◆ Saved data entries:
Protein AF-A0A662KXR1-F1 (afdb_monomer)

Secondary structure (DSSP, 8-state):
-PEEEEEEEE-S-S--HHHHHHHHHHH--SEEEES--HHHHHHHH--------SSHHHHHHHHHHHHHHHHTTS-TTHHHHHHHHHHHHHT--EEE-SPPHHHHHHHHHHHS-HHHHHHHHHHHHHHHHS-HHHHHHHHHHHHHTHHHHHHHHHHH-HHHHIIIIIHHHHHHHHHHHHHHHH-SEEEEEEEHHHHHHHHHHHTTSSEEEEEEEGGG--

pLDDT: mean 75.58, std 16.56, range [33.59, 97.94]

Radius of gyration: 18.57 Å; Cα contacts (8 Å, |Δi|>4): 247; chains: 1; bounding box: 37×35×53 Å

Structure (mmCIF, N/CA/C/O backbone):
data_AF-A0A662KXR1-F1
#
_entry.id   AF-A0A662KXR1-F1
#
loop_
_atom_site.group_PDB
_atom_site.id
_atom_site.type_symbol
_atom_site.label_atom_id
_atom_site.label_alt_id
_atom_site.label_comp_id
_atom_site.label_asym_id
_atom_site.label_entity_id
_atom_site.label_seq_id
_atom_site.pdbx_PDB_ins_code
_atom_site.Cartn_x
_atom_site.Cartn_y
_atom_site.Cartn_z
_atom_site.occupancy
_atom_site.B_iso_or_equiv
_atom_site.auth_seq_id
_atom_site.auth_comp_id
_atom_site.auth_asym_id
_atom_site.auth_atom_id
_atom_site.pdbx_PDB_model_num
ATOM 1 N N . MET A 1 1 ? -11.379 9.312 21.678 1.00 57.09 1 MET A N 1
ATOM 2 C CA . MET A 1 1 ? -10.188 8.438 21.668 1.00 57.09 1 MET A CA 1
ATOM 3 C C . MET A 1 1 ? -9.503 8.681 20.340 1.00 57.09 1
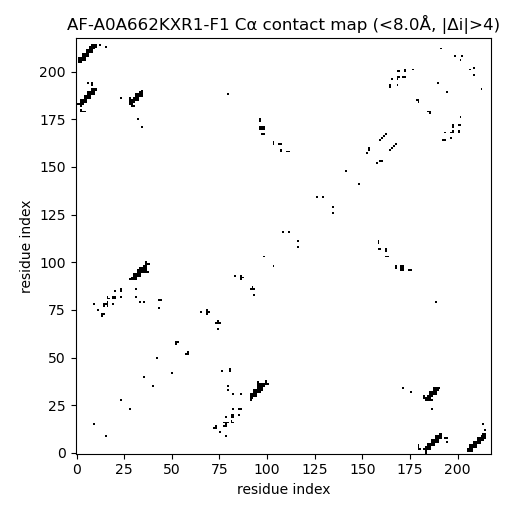 MET A C 1
ATOM 5 O O . MET A 1 1 ? -10.225 8.777 19.355 1.00 57.09 1 MET A O 1
ATOM 9 N N . ALA A 1 2 ? -8.186 8.895 20.325 1.00 76.75 2 ALA A N 1
ATOM 10 C CA . ALA A 1 2 ? -7.449 9.019 19.067 1.00 76.75 2 ALA A CA 1
ATOM 11 C C . ALA A 1 2 ? -7.559 7.692 18.302 1.00 76.75 2 ALA A C 1
ATOM 13 O O . ALA A 1 2 ? -7.538 6.634 18.932 1.00 76.75 2 ALA A O 1
ATOM 14 N N . ALA A 1 3 ? -7.746 7.750 16.986 1.00 90.06 3 ALA A N 1
ATOM 15 C CA . ALA A 1 3 ? -7.808 6.545 16.168 1.00 90.06 3 ALA A CA 1
ATOM 16 C C . ALA A 1 3 ? -6.397 5.951 16.019 1.00 90.06 3 ALA A C 1
ATOM 18 O O . ALA A 1 3 ? -5.433 6.690 15.808 1.00 90.06 3 ALA A O 1
ATOM 19 N N . GLU A 1 4 ? -6.272 4.630 16.128 1.00 94.88 4 GLU A N 1
ATOM 20 C CA . GLU A 1 4 ? -5.014 3.904 15.935 1.00 94.88 4 GLU A CA 1
ATOM 21 C C . GLU A 1 4 ? -4.910 3.434 14.479 1.00 94.88 4 GLU A C 1
ATOM 23 O O . GLU A 1 4 ? -5.809 2.768 13.955 1.00 94.88 4 GLU A O 1
ATOM 28 N N . LEU A 1 5 ? -3.792 3.750 13.827 1.00 96.38 5 LEU A N 1
ATOM 29 C CA . LEU A 1 5 ? -3.454 3.260 12.497 1.00 96.38 5 LEU A CA 1
ATOM 30 C C . LEU A 1 5 ? -2.158 2.454 12.549 1.00 96.38 5 LEU A C 1
ATOM 32 O O . LEU A 1 5 ? -1.099 2.972 12.901 1.00 96.38 5 LEU A O 1
ATOM 36 N N . ILE A 1 6 ? -2.222 1.205 12.096 1.00 96.75 6 ILE A N 1
ATOM 37 C CA . ILE A 1 6 ? -1.057 0.336 11.936 1.00 96.75 6 ILE A CA 1
ATOM 38 C C . ILE A 1 6 ? -0.765 0.195 10.439 1.00 96.75 6 ILE A C 1
ATOM 40 O O . ILE A 1 6 ? -1.496 -0.487 9.722 1.00 96.75 6 ILE A O 1
ATOM 44 N N . LEU A 1 7 ? 0.303 0.830 9.957 1.00 96.12 7 LEU A N 1
ATOM 45 C CA . LEU A 1 7 ? 0.791 0.662 8.588 1.00 96.12 7 LEU A CA 1
ATOM 46 C C . LEU A 1 7 ? 1.697 -0.571 8.506 1.00 96.12 7 LEU A C 1
ATOM 48 O O . LEU A 1 7 ? 2.762 -0.606 9.121 1.00 96.12 7 LEU A O 1
ATOM 52 N N . VAL A 1 8 ? 1.292 -1.565 7.723 1.00 94.69 8 VAL A N 1
ATOM 53 C CA . VAL A 1 8 ? 2.052 -2.791 7.463 1.00 94.69 8 VAL A CA 1
ATOM 54 C C . VAL A 1 8 ? 2.646 -2.707 6.060 1.00 94.69 8 VAL A C 1
ATOM 56 O O . VAL A 1 8 ? 1.923 -2.797 5.068 1.00 94.69 8 VAL A O 1
ATOM 59 N N . GLY A 1 9 ? 3.965 -2.517 5.993 1.00 90.75 9 GLY A N 1
ATOM 60 C CA . GLY A 1 9 ? 4.747 -2.453 4.762 1.00 90.75 9 GLY A CA 1
ATOM 61 C C . GLY A 1 9 ? 5.074 -3.844 4.226 1.00 90.75 9 GLY A C 1
ATOM 62 O O . GLY A 1 9 ? 5.759 -4.620 4.899 1.00 90.75 9 GLY A O 1
ATOM 63 N N . VAL A 1 10 ? 4.601 -4.150 3.015 1.00 86.06 10 VAL A N 1
ATOM 64 C CA . VAL A 1 10 ? 4.866 -5.409 2.303 1.00 86.06 10 VAL A CA 1
ATOM 65 C C . VAL A 1 10 ? 5.889 -5.201 1.180 1.00 86.06 10 VAL A C 1
ATOM 67 O O . VAL A 1 10 ? 5.828 -4.221 0.435 1.00 86.06 10 VAL A O 1
ATOM 70 N N . GLY A 1 11 ? 6.860 -6.108 1.066 1.00 72.12 11 GLY A N 1
ATOM 71 C CA . GLY A 1 11 ? 7.896 -6.095 0.022 1.00 72.12 11 GLY A CA 1
ATOM 72 C C . GLY A 1 11 ? 7.766 -7.272 -0.951 1.00 72.12 11 GLY A C 1
ATOM 73 O O . GLY A 1 11 ? 6.910 -8.131 -0.780 1.00 72.12 11 GLY A O 1
ATOM 74 N N . HIS A 1 12 ? 8.650 -7.349 -1.953 1.00 56.66 12 HIS A N 1
ATOM 75 C CA . HIS A 1 12 ? 8.719 -8.461 -2.921 1.00 56.66 12 HIS A CA 1
ATOM 76 C C . HIS A 1 12 ? 9.460 -9.697 -2.378 1.00 56.66 12 HIS A C 1
ATOM 78 O O . HIS A 1 12 ? 10.257 -10.313 -3.085 1.00 56.66 12 HIS A O 1
ATOM 84 N N . VAL A 1 13 ? 9.229 -10.040 -1.111 1.00 52.06 13 VAL A N 1
ATOM 85 C CA . VAL A 1 13 ? 9.833 -11.214 -0.472 1.00 52.06 13 VAL A CA 1
ATOM 86 C C . VAL A 1 13 ? 8.757 -12.271 -0.281 1.00 52.06 13 VAL A C 1
ATOM 88 O O . VAL A 1 13 ? 7.595 -11.969 -0.027 1.00 52.06 13 VAL A O 1
ATOM 91 N N . PHE A 1 14 ? 9.150 -13.520 -0.481 1.00 53.25 14 PHE A N 1
ATOM 92 C CA . PHE A 1 14 ? 8.254 -14.655 -0.528 1.00 53.25 14 PHE A CA 1
ATOM 93 C C . PHE A 1 14 ? 7.632 -14.953 0.847 1.00 53.25 14 PHE A C 1
ATOM 95 O O . PHE A 1 14 ? 8.332 -14.948 1.852 1.00 53.25 14 PHE A O 1
ATOM 102 N N . ASP A 1 15 ? 6.338 -15.290 0.836 1.00 62.44 15 ASP A N 1
ATOM 103 C CA . ASP A 1 15 ? 5.578 -15.945 1.912 1.00 62.44 15 ASP A CA 1
ATOM 104 C C . ASP A 1 15 ? 5.391 -15.149 3.219 1.00 62.44 15 ASP A C 1
ATOM 106 O O . ASP A 1 15 ? 5.659 -15.618 4.322 1.00 62.44 15 ASP A O 1
ATOM 110 N N . ILE A 1 16 ? 4.874 -13.922 3.100 1.00 74.31 16 ILE A N 1
ATOM 111 C CA . ILE A 1 16 ? 4.504 -13.086 4.259 1.00 74.31 16 ILE A CA 1
ATOM 112 C C . ILE A 1 16 ? 3.013 -13.178 4.639 1.00 74.31 16 ILE A C 1
ATOM 114 O O . ILE A 1 16 ? 2.566 -12.470 5.542 1.00 74.31 16 ILE A O 1
ATOM 118 N N . GLY A 1 17 ? 2.239 -14.055 3.985 1.00 79.81 17 GLY A N 1
ATOM 119 C CA . GLY A 1 17 ? 0.800 -14.229 4.235 1.00 79.81 17 GLY A CA 1
ATOM 12
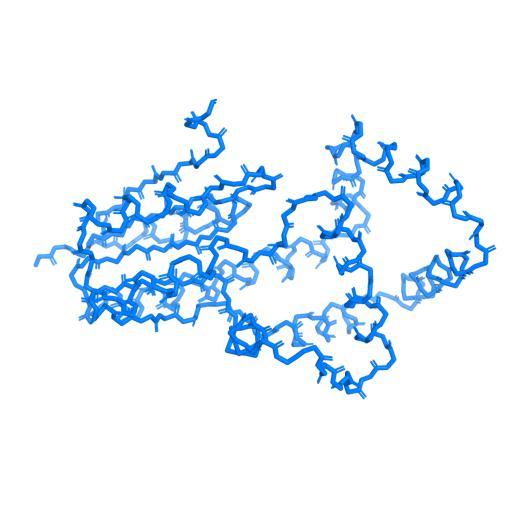0 C C . GLY A 1 17 ? 0.500 -14.608 5.687 1.00 79.81 17 GLY A C 1
ATOM 121 O O . GLY A 1 17 ? -0.258 -13.908 6.354 1.00 79.81 17 GLY A O 1
ATOM 122 N N . ASN A 1 18 ? 1.195 -15.620 6.216 1.00 84.62 18 ASN A N 1
ATOM 123 C CA . ASN A 1 18 ? 1.050 -16.051 7.613 1.00 84.62 18 ASN A CA 1
ATOM 124 C C . ASN A 1 18 ? 1.331 -14.907 8.600 1.00 84.62 18 ASN A C 1
ATOM 126 O O . ASN A 1 18 ? 0.633 -14.746 9.596 1.00 84.62 18 ASN A O 1
ATOM 130 N N . LYS A 1 19 ? 2.322 -14.055 8.304 1.00 88.00 19 LYS A N 1
ATOM 131 C CA . LYS A 1 19 ? 2.668 -12.928 9.177 1.00 88.00 19 LYS A CA 1
ATOM 132 C C . LYS A 1 19 ? 1.582 -11.861 9.204 1.00 88.00 19 LYS A C 1
ATOM 134 O O . LYS A 1 19 ? 1.331 -11.263 10.247 1.00 88.00 19 LYS A O 1
ATOM 139 N N . ILE A 1 20 ? 0.944 -11.621 8.063 1.00 90.88 20 ILE A N 1
ATOM 140 C CA . ILE A 1 20 ? -0.205 -10.722 7.971 1.00 90.88 20 ILE A CA 1
ATOM 141 C C . ILE A 1 20 ? -1.368 -11.270 8.800 1.00 90.88 20 ILE A C 1
ATOM 143 O O . ILE A 1 20 ? -1.973 -10.511 9.554 1.00 90.88 20 ILE A O 1
ATOM 147 N N . GLU A 1 21 ? -1.642 -12.572 8.711 1.00 92.31 21 GLU A N 1
ATOM 148 C CA . GLU A 1 21 ? -2.686 -13.223 9.506 1.00 92.31 21 GLU A CA 1
ATOM 149 C C . GLU A 1 21 ? -2.406 -13.104 11.010 1.00 92.31 21 GLU A C 1
ATOM 151 O O . GLU A 1 21 ? -3.270 -12.627 11.742 1.00 92.31 21 GLU A O 1
ATOM 156 N N . GLU A 1 22 ? -1.180 -13.408 11.454 1.00 92.50 22 GLU A N 1
ATOM 157 C CA . GLU A 1 22 ? -0.748 -13.244 12.851 1.00 92.50 22 GLU A CA 1
ATOM 158 C C . GLU A 1 22 ? -0.925 -11.804 13.356 1.00 92.50 22 GLU A C 1
ATOM 160 O O . GLU A 1 22 ? -1.358 -11.578 14.487 1.00 92.50 22 GLU A O 1
ATOM 165 N N . ILE A 1 23 ? -0.566 -10.810 12.535 1.00 94.50 23 ILE A N 1
ATOM 166 C CA . ILE A 1 23 ? -0.726 -9.395 12.888 1.00 94.50 23 ILE A CA 1
ATOM 167 C C . ILE A 1 23 ? -2.212 -9.062 13.040 1.00 94.50 23 ILE A C 1
ATOM 169 O O . ILE A 1 23 ? -2.589 -8.433 14.024 1.00 94.50 23 ILE A O 1
ATOM 173 N N . ILE A 1 24 ? -3.062 -9.497 12.109 1.00 96.06 24 ILE A N 1
ATOM 174 C CA . ILE A 1 24 ? 
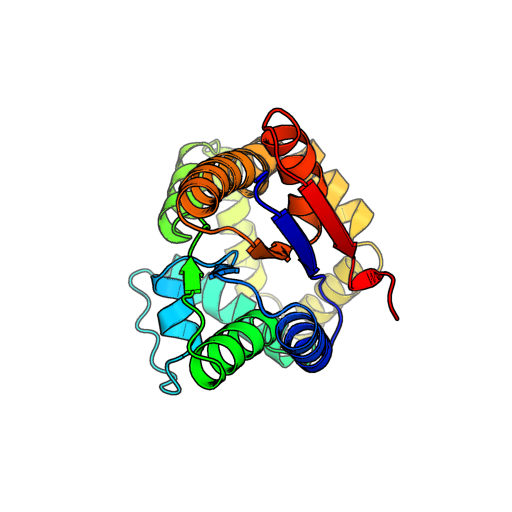-4.507 -9.245 12.173 1.00 96.06 24 ILE A CA 1
ATOM 175 C C . ILE A 1 24 ? -5.118 -9.890 13.426 1.00 96.06 24 ILE A C 1
ATOM 177 O O . ILE A 1 24 ? -5.863 -9.222 14.140 1.00 96.06 24 ILE A O 1
ATOM 181 N N . GLU A 1 25 ? -4.778 -11.147 13.724 1.00 95.00 25 GLU A N 1
ATOM 182 C CA . GLU A 1 25 ? -5.269 -11.867 14.909 1.00 95.00 25 GLU A CA 1
ATOM 183 C C . GLU A 1 25 ? -4.825 -11.227 16.218 1.00 95.00 25 GLU A C 1
ATOM 185 O O . GLU A 1 25 ? -5.604 -11.120 17.161 1.00 95.00 25 GLU A O 1
ATOM 190 N N . LYS A 1 26 ? -3.561 -10.807 16.293 1.00 95.44 26 LYS A N 1
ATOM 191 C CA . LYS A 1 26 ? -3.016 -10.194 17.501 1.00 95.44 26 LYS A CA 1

◆ WHAT YOU HAVE TO DO: Using the data above, reproduce exactly the lines between those holding "ATOM 121 O O" and "ATOM 141 C C", inclusive, and no others.

◆ SOLUTION FOR THIS EXERCISE:
ATOM 121 O O . GLY A 1 17 ? -0.258 -13.908 6.354 1.00 79.81 17 GLY A O 1
ATOM 122 N N . ASN A 1 18 ? 1.195 -15.620 6.216 1.00 84.62 18 ASN A N 1
ATOM 123 C CA . ASN A 1 18 ? 1.050 -16.051 7.613 1.00 84.62 18 ASN A CA 1
ATOM 124 C C . ASN A 1 18 ? 1.331 -14.907 8.600 1.00 84.62 18 ASN A C 1
ATOM 126 O O . ASN A 1 18 ? 0.633 -14.746 9.596 1.00 84.62 18 ASN A O 1
ATOM 130 N N . LYS A 1 19 ? 2.322 -14.055 8.304 1.00 88.00 19 LYS A N 1
ATOM 131 C CA . LYS A 1 19 ? 2.668 -12.928 9.177 1.00 88.00 19 LYS A CA 1
ATOM 132 C C . LYS A 1 19 ? 1.582 -11.861 9.204 1.00 88.00 19 LYS A C 1
ATOM 134 O O . LYS A 1 19 ? 1.331 -11.263 10.247 1.00 88.00 19 LYS A O 1
ATOM 139 N N . ILE A 1 20 ? 0.944 -11.621 8.063 1.00 90.88 20 ILE A N 1
ATOM 140 C CA . ILE A 1 20 ? -0.205 -10.722 7.971 1.00 90.88 20 ILE A CA 1
ATOM 141 C C . ILE A 1 20 ? -1.368 -11.270 8.800 1.00 90.88 20 ILE A C 1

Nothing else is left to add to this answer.